I have come up with a solution. The AutoBypass scriplet works just great. The problem with it is that it needs to be initiated. And so I trigger this initiation with a note on message (essentially a note from the passage before the one I was to trigger). So for example, if I am playing a C4 as the first note of the previous passage I will use this note to trigger the initiation of the AutoBypass scriplet. So, when I play the next note in the piece, let’s say it’s a D4, the scriplet will allow the D4 to sound perfectly without any delay. And I can set it then bypass the plugin (for note D4 say) after a certain amount of time, let’s say 8 second sustain with an 8 second release.

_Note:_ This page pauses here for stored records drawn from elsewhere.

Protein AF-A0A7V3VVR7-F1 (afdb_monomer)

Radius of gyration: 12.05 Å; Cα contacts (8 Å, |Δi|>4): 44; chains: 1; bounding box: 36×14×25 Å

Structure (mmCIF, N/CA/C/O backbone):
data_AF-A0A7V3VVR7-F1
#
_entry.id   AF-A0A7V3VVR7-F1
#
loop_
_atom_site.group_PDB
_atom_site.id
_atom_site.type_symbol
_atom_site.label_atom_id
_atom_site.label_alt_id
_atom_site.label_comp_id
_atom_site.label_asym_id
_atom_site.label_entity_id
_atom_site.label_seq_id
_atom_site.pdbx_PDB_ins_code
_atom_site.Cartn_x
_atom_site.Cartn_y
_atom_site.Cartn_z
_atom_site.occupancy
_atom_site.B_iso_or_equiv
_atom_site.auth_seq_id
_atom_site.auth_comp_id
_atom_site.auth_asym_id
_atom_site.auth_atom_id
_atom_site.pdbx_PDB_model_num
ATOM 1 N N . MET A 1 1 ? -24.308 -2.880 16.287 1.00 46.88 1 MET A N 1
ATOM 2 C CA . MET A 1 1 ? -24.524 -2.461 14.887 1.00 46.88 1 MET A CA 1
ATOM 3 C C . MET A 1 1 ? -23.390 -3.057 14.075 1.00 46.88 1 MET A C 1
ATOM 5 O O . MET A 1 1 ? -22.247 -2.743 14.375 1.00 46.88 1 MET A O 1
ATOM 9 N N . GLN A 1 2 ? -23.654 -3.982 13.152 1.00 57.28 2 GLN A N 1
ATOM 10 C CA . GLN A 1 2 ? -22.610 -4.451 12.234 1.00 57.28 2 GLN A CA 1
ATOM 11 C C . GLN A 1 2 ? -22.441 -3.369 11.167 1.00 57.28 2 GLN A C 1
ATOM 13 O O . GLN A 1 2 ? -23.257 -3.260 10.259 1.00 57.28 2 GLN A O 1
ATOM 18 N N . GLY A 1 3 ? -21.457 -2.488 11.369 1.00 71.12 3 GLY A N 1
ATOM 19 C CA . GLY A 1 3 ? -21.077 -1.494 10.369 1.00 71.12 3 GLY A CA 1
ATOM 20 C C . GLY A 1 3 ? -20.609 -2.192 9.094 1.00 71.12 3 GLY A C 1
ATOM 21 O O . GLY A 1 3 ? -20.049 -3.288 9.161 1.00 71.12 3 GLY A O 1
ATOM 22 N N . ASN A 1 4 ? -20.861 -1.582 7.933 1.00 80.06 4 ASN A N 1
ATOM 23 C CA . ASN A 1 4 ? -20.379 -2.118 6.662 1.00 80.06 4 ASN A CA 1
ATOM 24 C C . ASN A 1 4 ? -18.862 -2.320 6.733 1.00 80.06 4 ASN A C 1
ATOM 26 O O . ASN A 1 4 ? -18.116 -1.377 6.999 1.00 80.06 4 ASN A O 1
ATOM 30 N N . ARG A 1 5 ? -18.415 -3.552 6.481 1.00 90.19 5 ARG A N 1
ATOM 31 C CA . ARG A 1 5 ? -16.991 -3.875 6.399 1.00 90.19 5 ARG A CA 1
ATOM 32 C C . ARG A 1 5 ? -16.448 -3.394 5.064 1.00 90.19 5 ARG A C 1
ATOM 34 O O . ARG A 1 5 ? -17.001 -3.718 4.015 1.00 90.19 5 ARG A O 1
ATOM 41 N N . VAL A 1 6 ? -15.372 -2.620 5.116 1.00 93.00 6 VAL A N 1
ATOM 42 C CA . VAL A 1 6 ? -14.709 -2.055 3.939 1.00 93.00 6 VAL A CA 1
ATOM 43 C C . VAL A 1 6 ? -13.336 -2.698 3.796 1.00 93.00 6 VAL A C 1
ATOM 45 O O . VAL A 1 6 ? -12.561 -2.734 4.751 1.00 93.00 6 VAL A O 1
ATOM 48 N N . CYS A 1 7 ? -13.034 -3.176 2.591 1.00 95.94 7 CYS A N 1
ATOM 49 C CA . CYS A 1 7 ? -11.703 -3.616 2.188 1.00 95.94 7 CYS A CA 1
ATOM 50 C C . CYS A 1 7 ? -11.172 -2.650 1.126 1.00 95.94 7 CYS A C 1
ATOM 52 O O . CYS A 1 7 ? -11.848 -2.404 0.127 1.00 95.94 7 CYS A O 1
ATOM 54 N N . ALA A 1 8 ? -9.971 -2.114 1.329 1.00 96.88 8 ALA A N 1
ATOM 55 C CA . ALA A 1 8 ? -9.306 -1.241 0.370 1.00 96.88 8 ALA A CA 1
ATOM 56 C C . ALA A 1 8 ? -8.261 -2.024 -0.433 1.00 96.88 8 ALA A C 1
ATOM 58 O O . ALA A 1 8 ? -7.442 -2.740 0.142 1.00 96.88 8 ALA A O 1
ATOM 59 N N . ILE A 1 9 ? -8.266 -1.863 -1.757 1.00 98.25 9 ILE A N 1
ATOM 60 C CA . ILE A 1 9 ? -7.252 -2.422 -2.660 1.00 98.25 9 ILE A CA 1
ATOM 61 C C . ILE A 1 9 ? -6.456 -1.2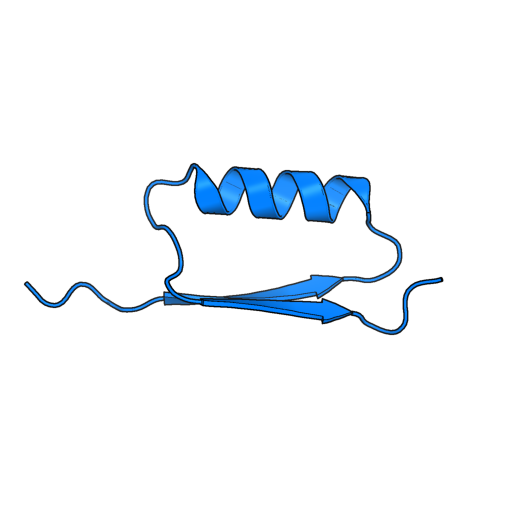53 -3.238 1.00 98.25 9 ILE A C 1
ATOM 63 O O . ILE A 1 9 ? -7.035 -0.354 -3.846 1.00 98.25 9 ILE A O 1
ATOM 67 N N . VAL A 1 10 ? -5.140 -1.261 -3.038 1.00 98.25 10 VAL A N 1
ATOM 68 C CA . VAL A 1 10 ? -4.238 -0.168 -3.416 1.00 98.25 10 VAL A CA 1
ATOM 69 C C . VAL A 1 10 ? -3.195 -0.693 -4.404 1.00 98.25 10 VAL A C 1
ATOM 71 O O . VAL A 1 10 ? -2.147 -1.188 -3.982 1.00 98.25 10 VAL A O 1
ATOM 74 N N . PRO A 1 11 ? -3.454 -0.624 -5.720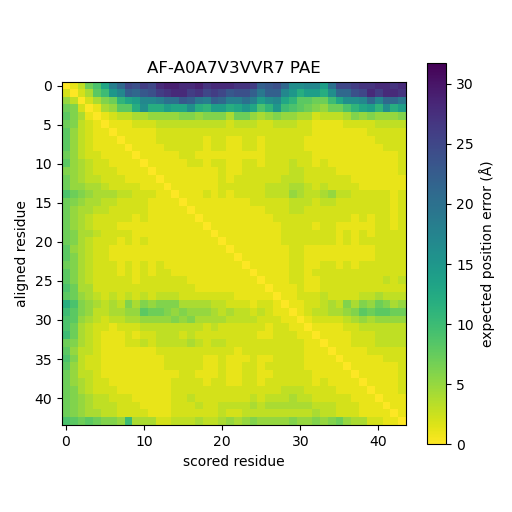 1.00 98.12 11 PRO A N 1
ATOM 75 C CA . PRO A 1 11 ? -2.424 -0.880 -6.713 1.00 98.12 11 PRO A CA 1
ATO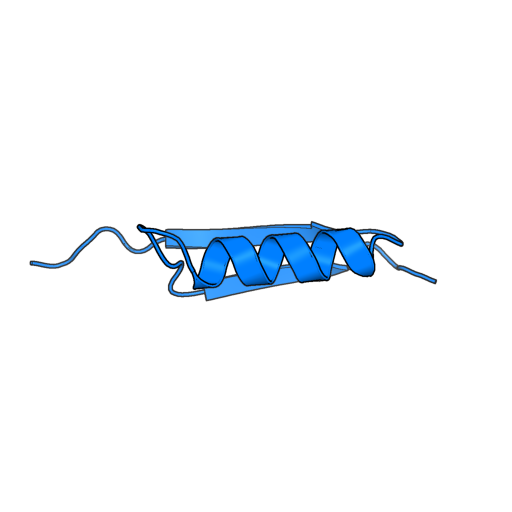M 76 C C . PRO A 1 11 ? -1.379 0.240 -6.699 1.00 98.12 11 PRO A C 1
ATOM 78 O O . PRO A 1 11 ? -1.712 1.422 -6.597 1.00 98.12 11 PRO A O 1
ATOM 81 N N . THR A 1 12 ? -0.106 -0.123 -6.809 1.00 98.44 12 THR A N 1
ATOM 82 C CA . THR A 1 12 ? 1.012 0.828 -6.779 1.00 98.44 12 THR A CA 1
ATOM 83 C C . THR A 1 12 ? 2.141 0.394 -7.712 1.00 98.44 12 THR A C 1
ATOM 85 O O . THR A 1 12 ? 2.326 -0.793 -7.957 1.00 98.44 12 THR A O 1
ATOM 88 N N . TYR A 1 13 ? 2.887 1.365 -8.245 1.00 98.50 13 TYR A N 1
ATOM 89 C CA . TYR A 1 13 ? 4.078 1.148 -9.075 1.00 98.50 13 TYR A CA 1
ATOM 90 C C . TYR A 1 13 ? 5.036 2.334 -8.941 1.00 98.50 13 TYR A C 1
ATOM 92 O O . TYR A 1 13 ? 4.707 3.438 -9.377 1.00 98.50 13 TYR A O 1
ATOM 100 N N . ASN A 1 14 ? 6.206 2.143 -8.330 1.00 98.25 14 ASN A N 1
ATOM 101 C CA . ASN A 1 14 ? 7.229 3.187 -8.152 1.00 98.25 14 ASN A CA 1
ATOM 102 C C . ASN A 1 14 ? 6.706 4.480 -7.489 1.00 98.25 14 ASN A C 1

And so effectively what I can achieve in my case is to have every plugin in my Rack 1 say bypassed, and as I use each one, that one opens the next plugin, the nexy plugin open the next one and so on. And so as I open the next, the previous one after being used, closes automatically. So, my PC was running at around 90%, the CPU usage. By having all the plugins closed, it now sits at around 15 or 20%. So problem solved. But that is in my particular case, where I am essentially triggering a lot of things with sigle notes and ocassionally playing lines on one of the controllers. So using 4 controllers (Novation Launchkey 25 MK3 MIDI Keyboard Controller, Akai LPK25 MK2 25-key MIDI Keyboard Controller, Korg nanoKontrol2 MIDI Controller, Korg nanoPAD2 MIDI Controller) with Gig Performer in a piece that is organized, meaning I am not improvising, it is fully notated.